Background: Pheochromocytomas or paragangliomas (PPGLs) caused by mutations in the β-subunit of the succinate dehydrogenase (SDHB) have the highest metastatic rate, for which effective systemic therapy is lacking. We have created the first vertebrate animal model that mimics the metabolic effects of SDHB-associated PPGLs. Homozygous sdhb^-/- larvae are viable, but exhibit a shorter lifespan. Biochemical analysis revealed decreased mitochondrial complex ΙΙ activity and significant succinate accumulation in sdhb^-/- larvae. This allows us for the first time to study the in vivo metabolic effects of the lack of sdhb in further detail.

Aim: Further characterization of sdhb zebrafish mutants to unravel underlying pathogenic mechanisms behind SDHB-associated PPGLs.
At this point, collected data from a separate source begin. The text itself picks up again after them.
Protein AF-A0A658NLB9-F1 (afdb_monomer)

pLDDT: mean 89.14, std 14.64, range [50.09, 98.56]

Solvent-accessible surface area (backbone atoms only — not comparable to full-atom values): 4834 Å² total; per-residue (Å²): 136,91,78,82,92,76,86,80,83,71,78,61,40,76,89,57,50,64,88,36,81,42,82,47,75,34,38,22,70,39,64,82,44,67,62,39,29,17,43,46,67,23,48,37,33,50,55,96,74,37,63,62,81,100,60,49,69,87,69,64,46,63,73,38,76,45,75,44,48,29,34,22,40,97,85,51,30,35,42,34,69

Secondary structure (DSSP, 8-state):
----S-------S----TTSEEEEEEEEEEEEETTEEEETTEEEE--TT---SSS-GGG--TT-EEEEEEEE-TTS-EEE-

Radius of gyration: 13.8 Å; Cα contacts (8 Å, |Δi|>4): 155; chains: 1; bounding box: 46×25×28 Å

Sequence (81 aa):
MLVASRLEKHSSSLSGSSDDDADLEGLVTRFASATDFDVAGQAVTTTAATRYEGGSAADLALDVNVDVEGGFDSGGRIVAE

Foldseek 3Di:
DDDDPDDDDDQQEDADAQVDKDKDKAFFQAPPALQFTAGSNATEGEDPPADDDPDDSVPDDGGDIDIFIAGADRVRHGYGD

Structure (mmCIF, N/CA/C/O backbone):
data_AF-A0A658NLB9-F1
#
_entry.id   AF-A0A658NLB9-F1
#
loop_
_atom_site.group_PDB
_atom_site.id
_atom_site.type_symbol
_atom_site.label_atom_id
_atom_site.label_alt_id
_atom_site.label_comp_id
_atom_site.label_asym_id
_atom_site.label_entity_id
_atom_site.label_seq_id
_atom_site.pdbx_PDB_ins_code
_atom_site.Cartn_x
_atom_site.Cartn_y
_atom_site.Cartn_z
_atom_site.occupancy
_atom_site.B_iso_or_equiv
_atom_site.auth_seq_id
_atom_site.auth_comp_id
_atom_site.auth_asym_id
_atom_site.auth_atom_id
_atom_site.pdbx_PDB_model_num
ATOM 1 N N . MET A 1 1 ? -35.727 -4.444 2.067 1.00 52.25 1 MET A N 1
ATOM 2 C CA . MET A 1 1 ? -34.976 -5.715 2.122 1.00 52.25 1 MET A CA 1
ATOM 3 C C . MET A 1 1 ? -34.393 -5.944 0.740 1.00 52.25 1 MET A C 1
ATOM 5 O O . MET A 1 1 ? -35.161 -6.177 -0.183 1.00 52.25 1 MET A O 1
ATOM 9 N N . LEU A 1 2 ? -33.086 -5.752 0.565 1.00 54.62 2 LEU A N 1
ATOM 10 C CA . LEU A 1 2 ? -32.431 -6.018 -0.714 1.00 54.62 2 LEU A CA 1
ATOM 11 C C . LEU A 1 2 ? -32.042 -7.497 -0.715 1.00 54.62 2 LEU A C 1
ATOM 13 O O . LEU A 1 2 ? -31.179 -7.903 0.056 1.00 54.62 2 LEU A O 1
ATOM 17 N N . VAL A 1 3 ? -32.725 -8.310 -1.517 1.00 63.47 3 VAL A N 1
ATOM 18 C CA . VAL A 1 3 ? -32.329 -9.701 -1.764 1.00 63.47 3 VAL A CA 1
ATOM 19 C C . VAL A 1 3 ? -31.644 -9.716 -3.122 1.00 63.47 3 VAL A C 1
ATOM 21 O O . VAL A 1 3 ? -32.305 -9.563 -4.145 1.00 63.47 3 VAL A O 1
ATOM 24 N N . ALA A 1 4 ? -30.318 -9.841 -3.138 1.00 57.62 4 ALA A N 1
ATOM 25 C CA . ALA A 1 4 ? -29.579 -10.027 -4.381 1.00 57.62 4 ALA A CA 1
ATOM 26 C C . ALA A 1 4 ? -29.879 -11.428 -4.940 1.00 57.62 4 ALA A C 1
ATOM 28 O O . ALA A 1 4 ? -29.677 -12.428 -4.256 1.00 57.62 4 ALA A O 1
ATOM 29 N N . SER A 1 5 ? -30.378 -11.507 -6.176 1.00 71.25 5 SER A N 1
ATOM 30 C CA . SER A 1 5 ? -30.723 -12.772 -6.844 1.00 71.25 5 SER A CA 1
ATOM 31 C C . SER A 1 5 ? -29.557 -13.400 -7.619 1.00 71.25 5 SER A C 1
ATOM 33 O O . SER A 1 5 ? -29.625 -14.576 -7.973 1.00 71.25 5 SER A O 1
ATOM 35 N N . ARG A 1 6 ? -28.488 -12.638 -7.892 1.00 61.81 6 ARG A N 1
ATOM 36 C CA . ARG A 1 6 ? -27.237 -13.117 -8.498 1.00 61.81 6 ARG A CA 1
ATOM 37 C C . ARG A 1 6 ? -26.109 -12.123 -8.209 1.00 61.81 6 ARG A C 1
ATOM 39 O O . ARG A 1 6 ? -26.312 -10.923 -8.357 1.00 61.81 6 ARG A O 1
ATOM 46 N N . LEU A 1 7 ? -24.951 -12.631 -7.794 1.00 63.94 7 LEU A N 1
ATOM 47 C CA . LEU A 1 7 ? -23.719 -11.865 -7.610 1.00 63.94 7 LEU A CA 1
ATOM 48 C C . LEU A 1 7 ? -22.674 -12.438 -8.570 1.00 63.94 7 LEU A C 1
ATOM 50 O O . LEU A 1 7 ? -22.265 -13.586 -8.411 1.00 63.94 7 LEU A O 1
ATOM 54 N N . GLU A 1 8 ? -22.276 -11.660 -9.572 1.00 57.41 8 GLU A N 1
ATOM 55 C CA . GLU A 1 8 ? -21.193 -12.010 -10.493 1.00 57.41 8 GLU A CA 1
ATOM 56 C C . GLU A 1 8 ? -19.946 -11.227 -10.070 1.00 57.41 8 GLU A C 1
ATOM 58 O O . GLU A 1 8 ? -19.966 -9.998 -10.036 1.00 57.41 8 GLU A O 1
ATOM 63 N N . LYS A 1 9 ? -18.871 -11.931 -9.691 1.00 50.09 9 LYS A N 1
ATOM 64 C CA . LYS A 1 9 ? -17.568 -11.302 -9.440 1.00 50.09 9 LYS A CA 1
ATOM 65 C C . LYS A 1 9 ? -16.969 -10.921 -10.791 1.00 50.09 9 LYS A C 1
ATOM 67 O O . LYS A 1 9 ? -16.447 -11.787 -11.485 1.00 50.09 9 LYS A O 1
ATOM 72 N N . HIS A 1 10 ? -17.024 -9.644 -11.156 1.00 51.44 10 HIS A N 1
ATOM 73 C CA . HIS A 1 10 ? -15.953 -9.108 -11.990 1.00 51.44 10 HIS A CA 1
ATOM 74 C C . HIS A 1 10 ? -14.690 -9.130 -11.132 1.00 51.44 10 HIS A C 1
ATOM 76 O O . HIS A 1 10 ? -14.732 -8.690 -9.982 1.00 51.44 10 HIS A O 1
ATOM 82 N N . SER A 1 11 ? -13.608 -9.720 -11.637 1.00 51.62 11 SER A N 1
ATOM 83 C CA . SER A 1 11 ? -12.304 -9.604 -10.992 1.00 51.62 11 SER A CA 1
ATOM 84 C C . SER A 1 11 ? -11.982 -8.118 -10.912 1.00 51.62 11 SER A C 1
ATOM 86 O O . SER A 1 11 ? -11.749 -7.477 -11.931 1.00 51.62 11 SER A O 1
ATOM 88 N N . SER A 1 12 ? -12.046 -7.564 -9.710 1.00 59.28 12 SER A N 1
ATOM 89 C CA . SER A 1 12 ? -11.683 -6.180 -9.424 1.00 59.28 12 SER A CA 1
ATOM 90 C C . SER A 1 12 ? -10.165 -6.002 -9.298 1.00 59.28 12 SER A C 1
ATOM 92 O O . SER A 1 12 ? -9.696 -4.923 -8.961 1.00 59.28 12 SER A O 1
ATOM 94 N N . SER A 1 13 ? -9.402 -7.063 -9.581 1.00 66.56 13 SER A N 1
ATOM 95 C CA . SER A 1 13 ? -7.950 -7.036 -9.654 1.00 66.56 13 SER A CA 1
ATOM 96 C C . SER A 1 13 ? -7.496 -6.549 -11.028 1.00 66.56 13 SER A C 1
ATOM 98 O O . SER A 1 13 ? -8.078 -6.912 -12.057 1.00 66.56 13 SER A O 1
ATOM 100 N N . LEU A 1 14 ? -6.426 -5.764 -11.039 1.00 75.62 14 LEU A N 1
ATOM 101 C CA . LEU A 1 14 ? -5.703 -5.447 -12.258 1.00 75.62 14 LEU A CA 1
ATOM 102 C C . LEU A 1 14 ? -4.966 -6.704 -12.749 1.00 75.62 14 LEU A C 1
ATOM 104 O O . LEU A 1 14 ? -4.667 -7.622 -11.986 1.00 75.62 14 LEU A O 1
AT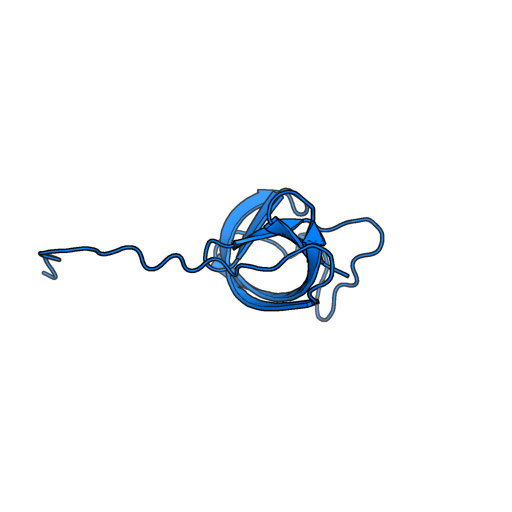OM 108 N N . SER A 1 15 ? -4.706 -6.774 -14.051 1.00 74.88 15 SER A N 1
ATOM 109 C CA . SER A 1 15 ? -3.855 -7.807 -14.642 1.00 74.88 15 SER A CA 1
ATOM 110 C C . SER A 1 15 ? -2.752 -7.102 -15.409 1.00 74.88 15 SER A C 1
ATOM 112 O O . SER A 1 15 ? -3.038 -6.483 -16.430 1.00 74.88 15 SER A O 1
ATOM 114 N N . GLY A 1 16 ? -1.517 -7.223 -14.935 1.00 75.50 16 GLY A N 1
ATOM 115 C CA . GLY A 1 16 ? -0.316 -6.738 -15.609 1.00 75.50 16 GLY A CA 1
ATOM 116 C C . GLY A 1 16 ? 0.821 -7.748 -15.485 1.00 75.50 16 GLY A C 1
ATOM 117 O O . GLY A 1 16 ? 0.766 -8.669 -14.663 1.00 75.50 16 GLY A O 1
ATOM 118 N N . SER A 1 17 ? 1.815 -7.617 -16.354 1.00 78.50 17 SER A N 1
ATOM 119 C CA . SER A 1 17 ? 3.072 -8.366 -16.310 1.00 78.50 17 SER A CA 1
ATOM 120 C C . SER A 1 17 ? 4.134 -7.531 -15.595 1.00 78.50 17 SER A C 1
ATOM 122 O O . SER A 1 17 ? 3.932 -6.351 -15.341 1.00 78.50 17 SER A O 1
ATOM 124 N N . SER A 1 18 ? 5.294 -8.112 -15.285 1.00 79.19 18 SER A N 1
ATOM 125 C CA . SER A 1 18 ? 6.344 -7.397 -14.538 1.00 79.19 18 SER A CA 1
ATOM 126 C C . SER A 1 18 ? 7.000 -6.216 -15.260 1.00 79.19 18 SER A C 1
ATOM 128 O O . SER A 1 18 ? 7.815 -5.526 -14.657 1.00 79.19 18 SER A O 1
ATOM 130 N N . ASP A 1 19 ? 6.659 -5.993 -16.527 1.00 81.50 19 ASP A N 1
ATOM 131 C CA . ASP A 1 19 ? 7.087 -4.840 -17.320 1.00 81.50 19 ASP A CA 1
ATOM 132 C C . ASP A 1 19 ? 6.024 -3.721 -17.356 1.00 81.50 19 ASP A C 1
ATOM 134 O O . ASP A 1 19 ? 6.278 -2.668 -17.936 1.00 81.50 19 ASP A O 1
ATOM 138 N N . ASP A 1 20 ? 4.838 -3.958 -16.784 1.00 87.25 20 ASP A N 1
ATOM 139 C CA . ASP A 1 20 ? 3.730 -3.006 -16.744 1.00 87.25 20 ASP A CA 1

Results: Although morphological analysis revealed no differences in amount and structure of the mitochondria, clear defects in energy metabolism and swimming behaviour were observed in sdhb^-/- mutants using behavioural analysis. Besides, non-inflated swim bladders were observed in 60% of the sdhb^-/- mutants. Reactive oxygen species (ROS) levels were increased in homozygous sdhb^-/- larvae compared to heterozygous and wild-type siblings indicative for oxidative stress. Transcriptomics analysis revealed significant differences in pathways involved in TCA-cycle and the electron transport chain. The previously identified hypermethylated regions of tumour suppressor genes in human SDHB tumours (e.g. RASSF1A, CDKN2A, RARB, TNFRSF10D, CDH1 and APC) are for the majority also differentially expressed in our sdhb mutant larvae.

Conclusion: Further characterization of homozygous sdhb zebrafish validates the relevance of this model for SDHB-associated PPGLs and reveals several therapeutic targets that can be evaluated in  our newly developed semi high-throughput drug screening platform using zebrafish larvae.